__Task statement__. When the line containing "ATOM 20 C CA" is found in the data below, copy it and each line after it through the line containing "ATOM 34 N N", exactly and with no others.

=== Begin Enclosure ===

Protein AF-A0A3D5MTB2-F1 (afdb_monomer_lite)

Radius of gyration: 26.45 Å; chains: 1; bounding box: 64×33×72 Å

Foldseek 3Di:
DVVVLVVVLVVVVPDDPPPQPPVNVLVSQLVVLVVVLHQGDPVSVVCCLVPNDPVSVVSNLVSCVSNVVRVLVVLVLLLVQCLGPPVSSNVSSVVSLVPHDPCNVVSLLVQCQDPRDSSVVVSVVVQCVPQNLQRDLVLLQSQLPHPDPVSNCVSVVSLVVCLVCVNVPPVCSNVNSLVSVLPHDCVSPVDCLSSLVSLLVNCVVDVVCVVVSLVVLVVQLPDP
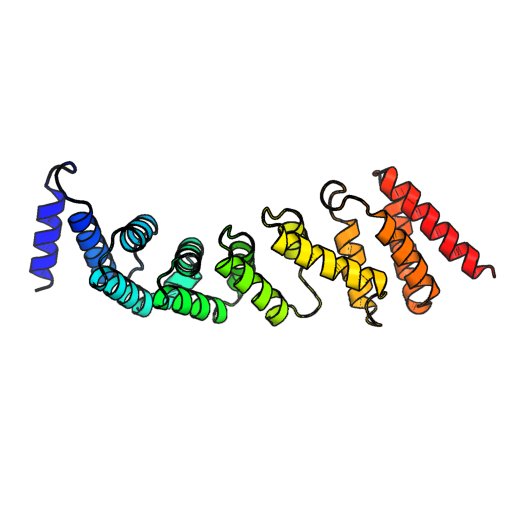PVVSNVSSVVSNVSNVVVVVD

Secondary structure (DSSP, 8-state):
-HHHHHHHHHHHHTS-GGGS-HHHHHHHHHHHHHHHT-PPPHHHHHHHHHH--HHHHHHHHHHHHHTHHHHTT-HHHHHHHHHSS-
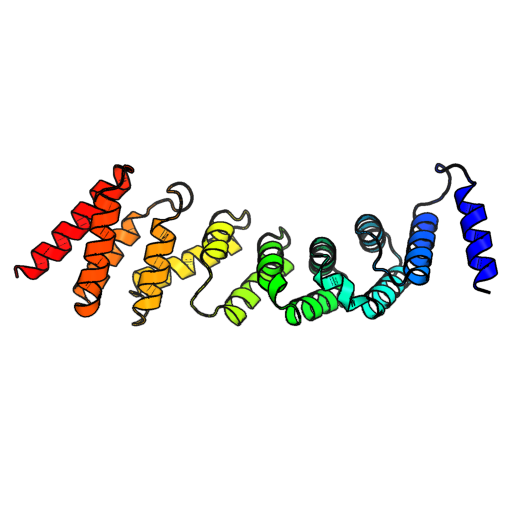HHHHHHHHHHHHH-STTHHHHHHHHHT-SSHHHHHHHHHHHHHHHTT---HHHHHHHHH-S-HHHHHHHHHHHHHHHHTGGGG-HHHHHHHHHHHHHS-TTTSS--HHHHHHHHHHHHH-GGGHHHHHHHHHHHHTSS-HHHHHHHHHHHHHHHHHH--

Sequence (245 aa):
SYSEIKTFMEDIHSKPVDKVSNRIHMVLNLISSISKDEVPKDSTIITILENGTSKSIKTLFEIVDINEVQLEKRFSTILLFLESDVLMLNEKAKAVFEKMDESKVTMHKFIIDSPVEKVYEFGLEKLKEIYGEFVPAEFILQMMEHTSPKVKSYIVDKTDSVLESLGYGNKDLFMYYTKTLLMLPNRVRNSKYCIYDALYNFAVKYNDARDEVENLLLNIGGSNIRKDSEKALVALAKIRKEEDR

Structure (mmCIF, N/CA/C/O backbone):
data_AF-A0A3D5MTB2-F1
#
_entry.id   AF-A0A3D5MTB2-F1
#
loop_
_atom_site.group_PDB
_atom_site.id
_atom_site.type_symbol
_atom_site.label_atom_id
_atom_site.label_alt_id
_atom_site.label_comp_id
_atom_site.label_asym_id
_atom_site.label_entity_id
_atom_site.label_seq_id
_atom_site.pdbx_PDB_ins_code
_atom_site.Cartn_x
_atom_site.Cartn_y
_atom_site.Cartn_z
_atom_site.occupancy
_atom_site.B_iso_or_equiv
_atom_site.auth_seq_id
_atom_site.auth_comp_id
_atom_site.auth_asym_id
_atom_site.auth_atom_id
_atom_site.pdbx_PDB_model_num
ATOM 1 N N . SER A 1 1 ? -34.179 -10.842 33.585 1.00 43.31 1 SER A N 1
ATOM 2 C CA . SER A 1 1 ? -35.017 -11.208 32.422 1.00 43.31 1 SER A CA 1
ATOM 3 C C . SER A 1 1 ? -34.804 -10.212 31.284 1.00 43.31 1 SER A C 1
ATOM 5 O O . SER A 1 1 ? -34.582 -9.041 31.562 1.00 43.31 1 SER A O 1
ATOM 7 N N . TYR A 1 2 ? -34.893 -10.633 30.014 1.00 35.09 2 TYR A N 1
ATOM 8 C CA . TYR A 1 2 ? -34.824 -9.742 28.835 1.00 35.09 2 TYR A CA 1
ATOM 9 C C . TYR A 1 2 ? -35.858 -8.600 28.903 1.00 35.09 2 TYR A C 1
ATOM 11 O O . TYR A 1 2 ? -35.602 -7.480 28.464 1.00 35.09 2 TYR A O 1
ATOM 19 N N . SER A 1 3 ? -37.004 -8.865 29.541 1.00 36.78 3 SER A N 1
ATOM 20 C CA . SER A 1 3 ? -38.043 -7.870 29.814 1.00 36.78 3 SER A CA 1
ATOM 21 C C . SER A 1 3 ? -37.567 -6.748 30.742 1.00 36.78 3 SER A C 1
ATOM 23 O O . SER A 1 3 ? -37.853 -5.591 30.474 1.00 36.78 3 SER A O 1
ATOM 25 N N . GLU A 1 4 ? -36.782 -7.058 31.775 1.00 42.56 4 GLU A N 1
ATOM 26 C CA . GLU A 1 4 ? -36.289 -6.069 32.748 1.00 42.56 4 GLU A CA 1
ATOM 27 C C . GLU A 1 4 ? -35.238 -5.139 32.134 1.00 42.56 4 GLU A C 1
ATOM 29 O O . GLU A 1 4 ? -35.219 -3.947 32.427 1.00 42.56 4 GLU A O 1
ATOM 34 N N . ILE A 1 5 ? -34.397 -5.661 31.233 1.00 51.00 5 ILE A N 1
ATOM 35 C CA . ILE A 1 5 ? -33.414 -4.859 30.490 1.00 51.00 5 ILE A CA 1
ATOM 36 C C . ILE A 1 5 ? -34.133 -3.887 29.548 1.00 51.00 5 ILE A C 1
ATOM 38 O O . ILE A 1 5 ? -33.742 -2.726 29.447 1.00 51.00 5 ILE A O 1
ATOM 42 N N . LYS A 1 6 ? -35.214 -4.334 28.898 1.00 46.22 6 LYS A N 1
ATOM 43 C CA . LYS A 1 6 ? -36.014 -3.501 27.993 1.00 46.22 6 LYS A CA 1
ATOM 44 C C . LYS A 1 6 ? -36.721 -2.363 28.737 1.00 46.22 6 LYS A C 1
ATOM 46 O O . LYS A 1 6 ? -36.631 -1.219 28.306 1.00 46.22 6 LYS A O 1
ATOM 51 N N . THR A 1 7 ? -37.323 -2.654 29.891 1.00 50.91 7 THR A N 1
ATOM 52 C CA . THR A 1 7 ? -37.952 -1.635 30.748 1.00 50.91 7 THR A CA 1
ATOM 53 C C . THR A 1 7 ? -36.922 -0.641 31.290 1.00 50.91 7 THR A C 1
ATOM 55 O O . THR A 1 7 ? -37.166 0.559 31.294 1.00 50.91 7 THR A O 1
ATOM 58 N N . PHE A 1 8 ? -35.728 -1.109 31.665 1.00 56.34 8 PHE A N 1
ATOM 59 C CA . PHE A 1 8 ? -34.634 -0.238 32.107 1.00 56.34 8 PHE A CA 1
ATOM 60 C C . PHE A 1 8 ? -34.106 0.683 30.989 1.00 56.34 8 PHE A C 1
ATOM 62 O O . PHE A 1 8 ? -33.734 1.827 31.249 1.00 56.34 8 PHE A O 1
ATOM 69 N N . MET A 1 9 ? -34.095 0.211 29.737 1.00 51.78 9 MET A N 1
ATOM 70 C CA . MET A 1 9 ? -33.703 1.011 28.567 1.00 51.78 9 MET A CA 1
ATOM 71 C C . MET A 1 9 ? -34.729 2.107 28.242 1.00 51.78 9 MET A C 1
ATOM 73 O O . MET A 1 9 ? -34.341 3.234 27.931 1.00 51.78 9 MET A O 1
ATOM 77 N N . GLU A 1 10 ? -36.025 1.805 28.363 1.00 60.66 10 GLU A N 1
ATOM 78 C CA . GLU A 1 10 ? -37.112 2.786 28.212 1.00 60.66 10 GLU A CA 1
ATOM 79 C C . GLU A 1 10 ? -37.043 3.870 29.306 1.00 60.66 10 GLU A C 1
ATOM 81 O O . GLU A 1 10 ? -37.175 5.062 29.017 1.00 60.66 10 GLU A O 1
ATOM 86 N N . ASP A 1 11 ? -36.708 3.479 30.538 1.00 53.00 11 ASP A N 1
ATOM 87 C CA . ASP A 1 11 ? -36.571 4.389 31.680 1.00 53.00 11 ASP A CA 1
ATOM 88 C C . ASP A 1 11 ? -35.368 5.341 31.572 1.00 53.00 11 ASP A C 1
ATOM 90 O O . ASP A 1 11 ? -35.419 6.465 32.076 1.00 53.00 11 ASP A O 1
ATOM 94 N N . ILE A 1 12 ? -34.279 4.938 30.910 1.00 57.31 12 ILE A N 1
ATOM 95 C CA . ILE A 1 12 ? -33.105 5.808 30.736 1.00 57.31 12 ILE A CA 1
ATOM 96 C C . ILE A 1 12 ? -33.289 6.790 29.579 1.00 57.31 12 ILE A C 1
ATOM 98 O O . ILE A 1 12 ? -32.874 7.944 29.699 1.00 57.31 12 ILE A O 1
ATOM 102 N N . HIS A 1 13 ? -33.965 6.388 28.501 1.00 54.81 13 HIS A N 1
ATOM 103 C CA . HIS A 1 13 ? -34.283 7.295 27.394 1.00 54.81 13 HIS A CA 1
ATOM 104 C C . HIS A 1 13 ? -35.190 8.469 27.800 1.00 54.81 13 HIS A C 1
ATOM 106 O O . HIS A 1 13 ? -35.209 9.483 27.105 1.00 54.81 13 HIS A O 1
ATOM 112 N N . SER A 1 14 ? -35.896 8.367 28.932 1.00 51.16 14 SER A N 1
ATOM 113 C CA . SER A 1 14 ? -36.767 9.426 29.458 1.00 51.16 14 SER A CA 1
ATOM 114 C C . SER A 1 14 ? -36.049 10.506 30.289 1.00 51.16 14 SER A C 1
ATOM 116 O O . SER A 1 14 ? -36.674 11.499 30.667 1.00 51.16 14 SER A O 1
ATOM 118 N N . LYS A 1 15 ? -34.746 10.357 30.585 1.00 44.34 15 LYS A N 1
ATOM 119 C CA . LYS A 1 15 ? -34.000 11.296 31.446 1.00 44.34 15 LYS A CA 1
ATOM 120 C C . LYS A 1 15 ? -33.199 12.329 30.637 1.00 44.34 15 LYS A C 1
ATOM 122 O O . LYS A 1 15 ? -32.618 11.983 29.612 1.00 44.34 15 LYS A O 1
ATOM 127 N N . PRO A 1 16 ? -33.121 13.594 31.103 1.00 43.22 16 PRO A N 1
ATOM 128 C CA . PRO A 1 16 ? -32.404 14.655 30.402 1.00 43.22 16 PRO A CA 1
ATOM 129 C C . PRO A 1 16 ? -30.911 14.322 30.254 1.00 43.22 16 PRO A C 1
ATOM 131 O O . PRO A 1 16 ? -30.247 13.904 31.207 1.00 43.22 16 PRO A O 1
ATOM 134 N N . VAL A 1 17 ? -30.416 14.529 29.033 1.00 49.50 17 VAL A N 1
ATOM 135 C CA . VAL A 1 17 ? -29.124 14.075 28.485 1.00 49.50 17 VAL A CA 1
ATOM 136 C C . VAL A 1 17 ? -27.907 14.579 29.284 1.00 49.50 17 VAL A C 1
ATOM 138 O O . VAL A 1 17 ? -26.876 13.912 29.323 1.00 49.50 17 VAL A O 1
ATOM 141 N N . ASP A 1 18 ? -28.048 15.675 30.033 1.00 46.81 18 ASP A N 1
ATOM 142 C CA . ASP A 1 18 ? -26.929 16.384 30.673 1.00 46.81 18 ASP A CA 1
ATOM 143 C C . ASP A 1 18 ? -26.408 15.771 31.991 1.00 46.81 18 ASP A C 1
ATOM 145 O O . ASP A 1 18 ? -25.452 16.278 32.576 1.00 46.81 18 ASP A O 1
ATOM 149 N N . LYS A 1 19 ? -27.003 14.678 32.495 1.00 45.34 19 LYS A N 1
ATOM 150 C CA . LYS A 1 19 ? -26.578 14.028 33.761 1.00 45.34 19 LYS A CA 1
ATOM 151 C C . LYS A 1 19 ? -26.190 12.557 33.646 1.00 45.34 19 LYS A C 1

=== End Enclosure ===
=== Begin Enclosure ===

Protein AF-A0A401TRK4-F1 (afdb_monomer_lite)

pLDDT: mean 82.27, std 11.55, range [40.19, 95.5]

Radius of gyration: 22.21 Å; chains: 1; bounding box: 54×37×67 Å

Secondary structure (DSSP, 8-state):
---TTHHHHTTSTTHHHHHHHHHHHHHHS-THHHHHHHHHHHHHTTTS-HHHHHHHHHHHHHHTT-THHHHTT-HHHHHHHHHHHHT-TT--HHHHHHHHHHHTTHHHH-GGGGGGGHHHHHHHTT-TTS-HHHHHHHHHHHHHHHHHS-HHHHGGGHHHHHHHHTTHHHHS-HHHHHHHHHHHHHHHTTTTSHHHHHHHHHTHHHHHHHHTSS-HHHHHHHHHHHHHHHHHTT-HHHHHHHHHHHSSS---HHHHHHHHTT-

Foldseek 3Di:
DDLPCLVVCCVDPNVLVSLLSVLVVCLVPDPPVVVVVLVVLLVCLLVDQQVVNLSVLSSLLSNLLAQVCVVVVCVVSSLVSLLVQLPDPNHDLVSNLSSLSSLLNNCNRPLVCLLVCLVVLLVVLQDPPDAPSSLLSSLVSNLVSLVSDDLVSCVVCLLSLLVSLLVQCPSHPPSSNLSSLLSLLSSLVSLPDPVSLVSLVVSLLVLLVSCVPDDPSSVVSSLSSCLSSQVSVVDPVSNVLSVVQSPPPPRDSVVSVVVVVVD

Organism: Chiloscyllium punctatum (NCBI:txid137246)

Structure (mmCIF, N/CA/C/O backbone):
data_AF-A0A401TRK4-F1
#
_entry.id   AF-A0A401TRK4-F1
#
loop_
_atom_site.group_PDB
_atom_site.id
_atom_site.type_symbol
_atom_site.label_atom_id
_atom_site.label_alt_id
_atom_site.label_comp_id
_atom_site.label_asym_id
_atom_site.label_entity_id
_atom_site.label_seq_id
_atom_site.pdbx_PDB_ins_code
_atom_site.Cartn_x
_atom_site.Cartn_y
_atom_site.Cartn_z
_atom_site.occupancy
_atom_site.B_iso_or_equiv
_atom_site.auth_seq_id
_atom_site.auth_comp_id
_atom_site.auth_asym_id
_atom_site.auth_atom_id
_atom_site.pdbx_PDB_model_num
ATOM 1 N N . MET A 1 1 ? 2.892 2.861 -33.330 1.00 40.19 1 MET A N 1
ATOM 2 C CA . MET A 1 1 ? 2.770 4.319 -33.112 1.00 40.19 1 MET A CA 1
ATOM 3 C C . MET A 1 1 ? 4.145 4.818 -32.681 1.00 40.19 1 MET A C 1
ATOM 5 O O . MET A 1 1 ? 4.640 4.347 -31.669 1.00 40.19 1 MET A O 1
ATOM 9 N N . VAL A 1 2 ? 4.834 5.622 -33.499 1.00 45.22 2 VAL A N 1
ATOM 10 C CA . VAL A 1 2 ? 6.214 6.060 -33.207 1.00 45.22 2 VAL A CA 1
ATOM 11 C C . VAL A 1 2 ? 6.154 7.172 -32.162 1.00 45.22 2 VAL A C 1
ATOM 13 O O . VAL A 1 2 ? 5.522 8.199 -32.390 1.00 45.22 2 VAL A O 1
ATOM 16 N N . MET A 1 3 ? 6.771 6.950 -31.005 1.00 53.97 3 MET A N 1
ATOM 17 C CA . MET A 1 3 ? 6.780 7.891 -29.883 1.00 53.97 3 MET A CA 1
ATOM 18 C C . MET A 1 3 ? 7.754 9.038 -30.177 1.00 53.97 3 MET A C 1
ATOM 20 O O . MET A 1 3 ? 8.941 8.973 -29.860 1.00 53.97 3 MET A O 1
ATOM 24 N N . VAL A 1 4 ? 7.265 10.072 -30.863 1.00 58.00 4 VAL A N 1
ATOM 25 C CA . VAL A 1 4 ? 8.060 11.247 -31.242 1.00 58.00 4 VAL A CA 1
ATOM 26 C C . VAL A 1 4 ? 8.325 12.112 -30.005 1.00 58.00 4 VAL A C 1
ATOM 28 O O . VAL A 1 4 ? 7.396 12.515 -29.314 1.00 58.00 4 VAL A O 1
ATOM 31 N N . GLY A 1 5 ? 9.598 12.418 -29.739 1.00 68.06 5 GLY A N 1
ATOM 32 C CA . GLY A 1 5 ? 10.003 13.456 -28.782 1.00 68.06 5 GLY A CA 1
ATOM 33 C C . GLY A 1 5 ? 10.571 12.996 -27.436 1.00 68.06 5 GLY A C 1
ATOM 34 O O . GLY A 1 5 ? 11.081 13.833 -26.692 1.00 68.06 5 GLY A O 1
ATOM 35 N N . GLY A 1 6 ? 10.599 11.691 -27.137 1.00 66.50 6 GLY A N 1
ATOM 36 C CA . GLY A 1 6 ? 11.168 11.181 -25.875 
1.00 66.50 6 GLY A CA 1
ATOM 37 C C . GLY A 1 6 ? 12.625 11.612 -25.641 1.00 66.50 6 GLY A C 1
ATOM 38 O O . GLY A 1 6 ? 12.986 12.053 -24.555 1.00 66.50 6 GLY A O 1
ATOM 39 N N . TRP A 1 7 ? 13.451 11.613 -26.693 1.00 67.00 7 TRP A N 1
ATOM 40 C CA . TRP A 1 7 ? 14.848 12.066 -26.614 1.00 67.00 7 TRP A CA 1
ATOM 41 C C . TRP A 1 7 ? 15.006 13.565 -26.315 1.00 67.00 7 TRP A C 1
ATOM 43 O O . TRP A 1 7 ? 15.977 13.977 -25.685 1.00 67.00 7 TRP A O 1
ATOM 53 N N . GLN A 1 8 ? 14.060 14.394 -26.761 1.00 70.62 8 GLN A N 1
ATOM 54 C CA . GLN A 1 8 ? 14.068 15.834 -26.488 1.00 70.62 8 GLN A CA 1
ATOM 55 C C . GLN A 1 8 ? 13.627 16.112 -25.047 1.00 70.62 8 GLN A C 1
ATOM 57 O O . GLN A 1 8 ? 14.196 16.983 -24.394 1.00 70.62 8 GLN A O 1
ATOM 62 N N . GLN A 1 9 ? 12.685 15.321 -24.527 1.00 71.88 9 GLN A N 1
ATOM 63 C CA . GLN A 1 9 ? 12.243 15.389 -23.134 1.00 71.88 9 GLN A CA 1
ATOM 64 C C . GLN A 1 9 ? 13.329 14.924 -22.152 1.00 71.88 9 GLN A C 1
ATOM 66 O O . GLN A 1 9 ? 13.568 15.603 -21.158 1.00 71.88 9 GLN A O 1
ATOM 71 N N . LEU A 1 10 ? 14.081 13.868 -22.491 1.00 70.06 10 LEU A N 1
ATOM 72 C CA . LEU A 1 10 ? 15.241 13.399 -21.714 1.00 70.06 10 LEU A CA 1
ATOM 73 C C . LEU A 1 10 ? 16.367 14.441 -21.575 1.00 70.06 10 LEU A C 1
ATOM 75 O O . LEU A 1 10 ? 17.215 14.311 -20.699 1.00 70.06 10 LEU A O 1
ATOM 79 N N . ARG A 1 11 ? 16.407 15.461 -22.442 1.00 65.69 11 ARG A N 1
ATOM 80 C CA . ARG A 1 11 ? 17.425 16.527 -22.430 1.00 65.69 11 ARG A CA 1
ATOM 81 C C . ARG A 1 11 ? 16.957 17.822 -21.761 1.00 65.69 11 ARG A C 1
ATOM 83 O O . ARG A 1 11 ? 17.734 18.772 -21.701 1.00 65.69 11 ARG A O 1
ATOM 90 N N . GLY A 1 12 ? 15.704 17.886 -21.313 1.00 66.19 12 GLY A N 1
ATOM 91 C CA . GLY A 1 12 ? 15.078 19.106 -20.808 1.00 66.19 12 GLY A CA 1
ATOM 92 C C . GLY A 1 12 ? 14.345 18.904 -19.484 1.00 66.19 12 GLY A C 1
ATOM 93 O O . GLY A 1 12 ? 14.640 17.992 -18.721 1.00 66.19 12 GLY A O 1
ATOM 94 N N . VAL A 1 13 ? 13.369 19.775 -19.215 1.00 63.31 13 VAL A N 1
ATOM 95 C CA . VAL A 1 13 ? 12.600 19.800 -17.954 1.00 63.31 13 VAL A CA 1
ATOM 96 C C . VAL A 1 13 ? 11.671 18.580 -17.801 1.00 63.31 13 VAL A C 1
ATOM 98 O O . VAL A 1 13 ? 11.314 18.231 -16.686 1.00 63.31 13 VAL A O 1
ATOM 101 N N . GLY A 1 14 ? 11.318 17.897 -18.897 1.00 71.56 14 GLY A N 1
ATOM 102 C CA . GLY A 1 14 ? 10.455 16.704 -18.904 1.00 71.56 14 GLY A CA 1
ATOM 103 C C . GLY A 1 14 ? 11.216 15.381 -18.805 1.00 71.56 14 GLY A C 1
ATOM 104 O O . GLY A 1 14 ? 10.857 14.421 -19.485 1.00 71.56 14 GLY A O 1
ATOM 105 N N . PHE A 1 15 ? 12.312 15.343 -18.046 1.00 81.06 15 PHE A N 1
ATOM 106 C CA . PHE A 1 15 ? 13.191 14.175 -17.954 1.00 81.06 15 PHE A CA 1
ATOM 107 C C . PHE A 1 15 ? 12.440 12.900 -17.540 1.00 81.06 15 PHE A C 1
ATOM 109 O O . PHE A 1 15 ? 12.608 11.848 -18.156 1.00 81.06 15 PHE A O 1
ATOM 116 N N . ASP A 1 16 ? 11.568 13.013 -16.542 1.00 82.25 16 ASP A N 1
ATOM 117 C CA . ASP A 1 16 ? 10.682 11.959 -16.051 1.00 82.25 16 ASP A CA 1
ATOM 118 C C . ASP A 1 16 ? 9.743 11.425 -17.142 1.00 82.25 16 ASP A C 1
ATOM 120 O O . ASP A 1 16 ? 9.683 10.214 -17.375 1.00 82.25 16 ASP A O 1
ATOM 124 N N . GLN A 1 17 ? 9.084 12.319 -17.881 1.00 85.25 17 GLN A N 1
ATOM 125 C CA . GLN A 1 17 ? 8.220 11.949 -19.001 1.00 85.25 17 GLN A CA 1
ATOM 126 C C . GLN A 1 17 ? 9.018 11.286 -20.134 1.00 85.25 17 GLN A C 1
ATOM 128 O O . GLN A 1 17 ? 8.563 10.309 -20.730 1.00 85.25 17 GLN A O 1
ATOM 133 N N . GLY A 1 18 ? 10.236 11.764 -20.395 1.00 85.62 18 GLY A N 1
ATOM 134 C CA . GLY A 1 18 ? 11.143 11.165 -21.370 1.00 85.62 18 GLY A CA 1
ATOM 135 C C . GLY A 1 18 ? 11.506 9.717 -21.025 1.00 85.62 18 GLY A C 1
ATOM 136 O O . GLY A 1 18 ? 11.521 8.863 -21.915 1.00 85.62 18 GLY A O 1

=== End Enclosure ===

__Answer area__.
ATOM 20 C CA . SER A 1 3 ? -38.043 -7.870 29.814 1.00 36.78 3 SER A CA 1
ATOM 21 C C . SER A 1 3 ? -37.567 -6.748 30.742 1.00 36.78 3 SER A C 1
ATOM 23 O O . SER A 1 3 ? -37.853 -5.591 30.474 1.00 36.78 3 SER A O 1
ATOM 25 N N . GLU A 1 4 ? -36.782 -7.058 31.775 1.00 42.56 4 GLU A N 1
ATOM 26 C CA . GLU A 1 4 ? -36.289 -6.069 32.748 1.00 42.56 4 GLU A CA 1
ATOM 27 C C . GLU A 1 4 ? -35.238 -5.139 32.134 1.00 42.56 4 GLU A C 1
ATOM 29 O O . GLU A 1 4 ? -35.219 -3.947 32.427 1.00 42.56 4 GLU A O 1
ATOM 34 N N . ILE A 1 5 ? -34.397 -5.661 31.233 1.00 51.00 5 ILE A N 1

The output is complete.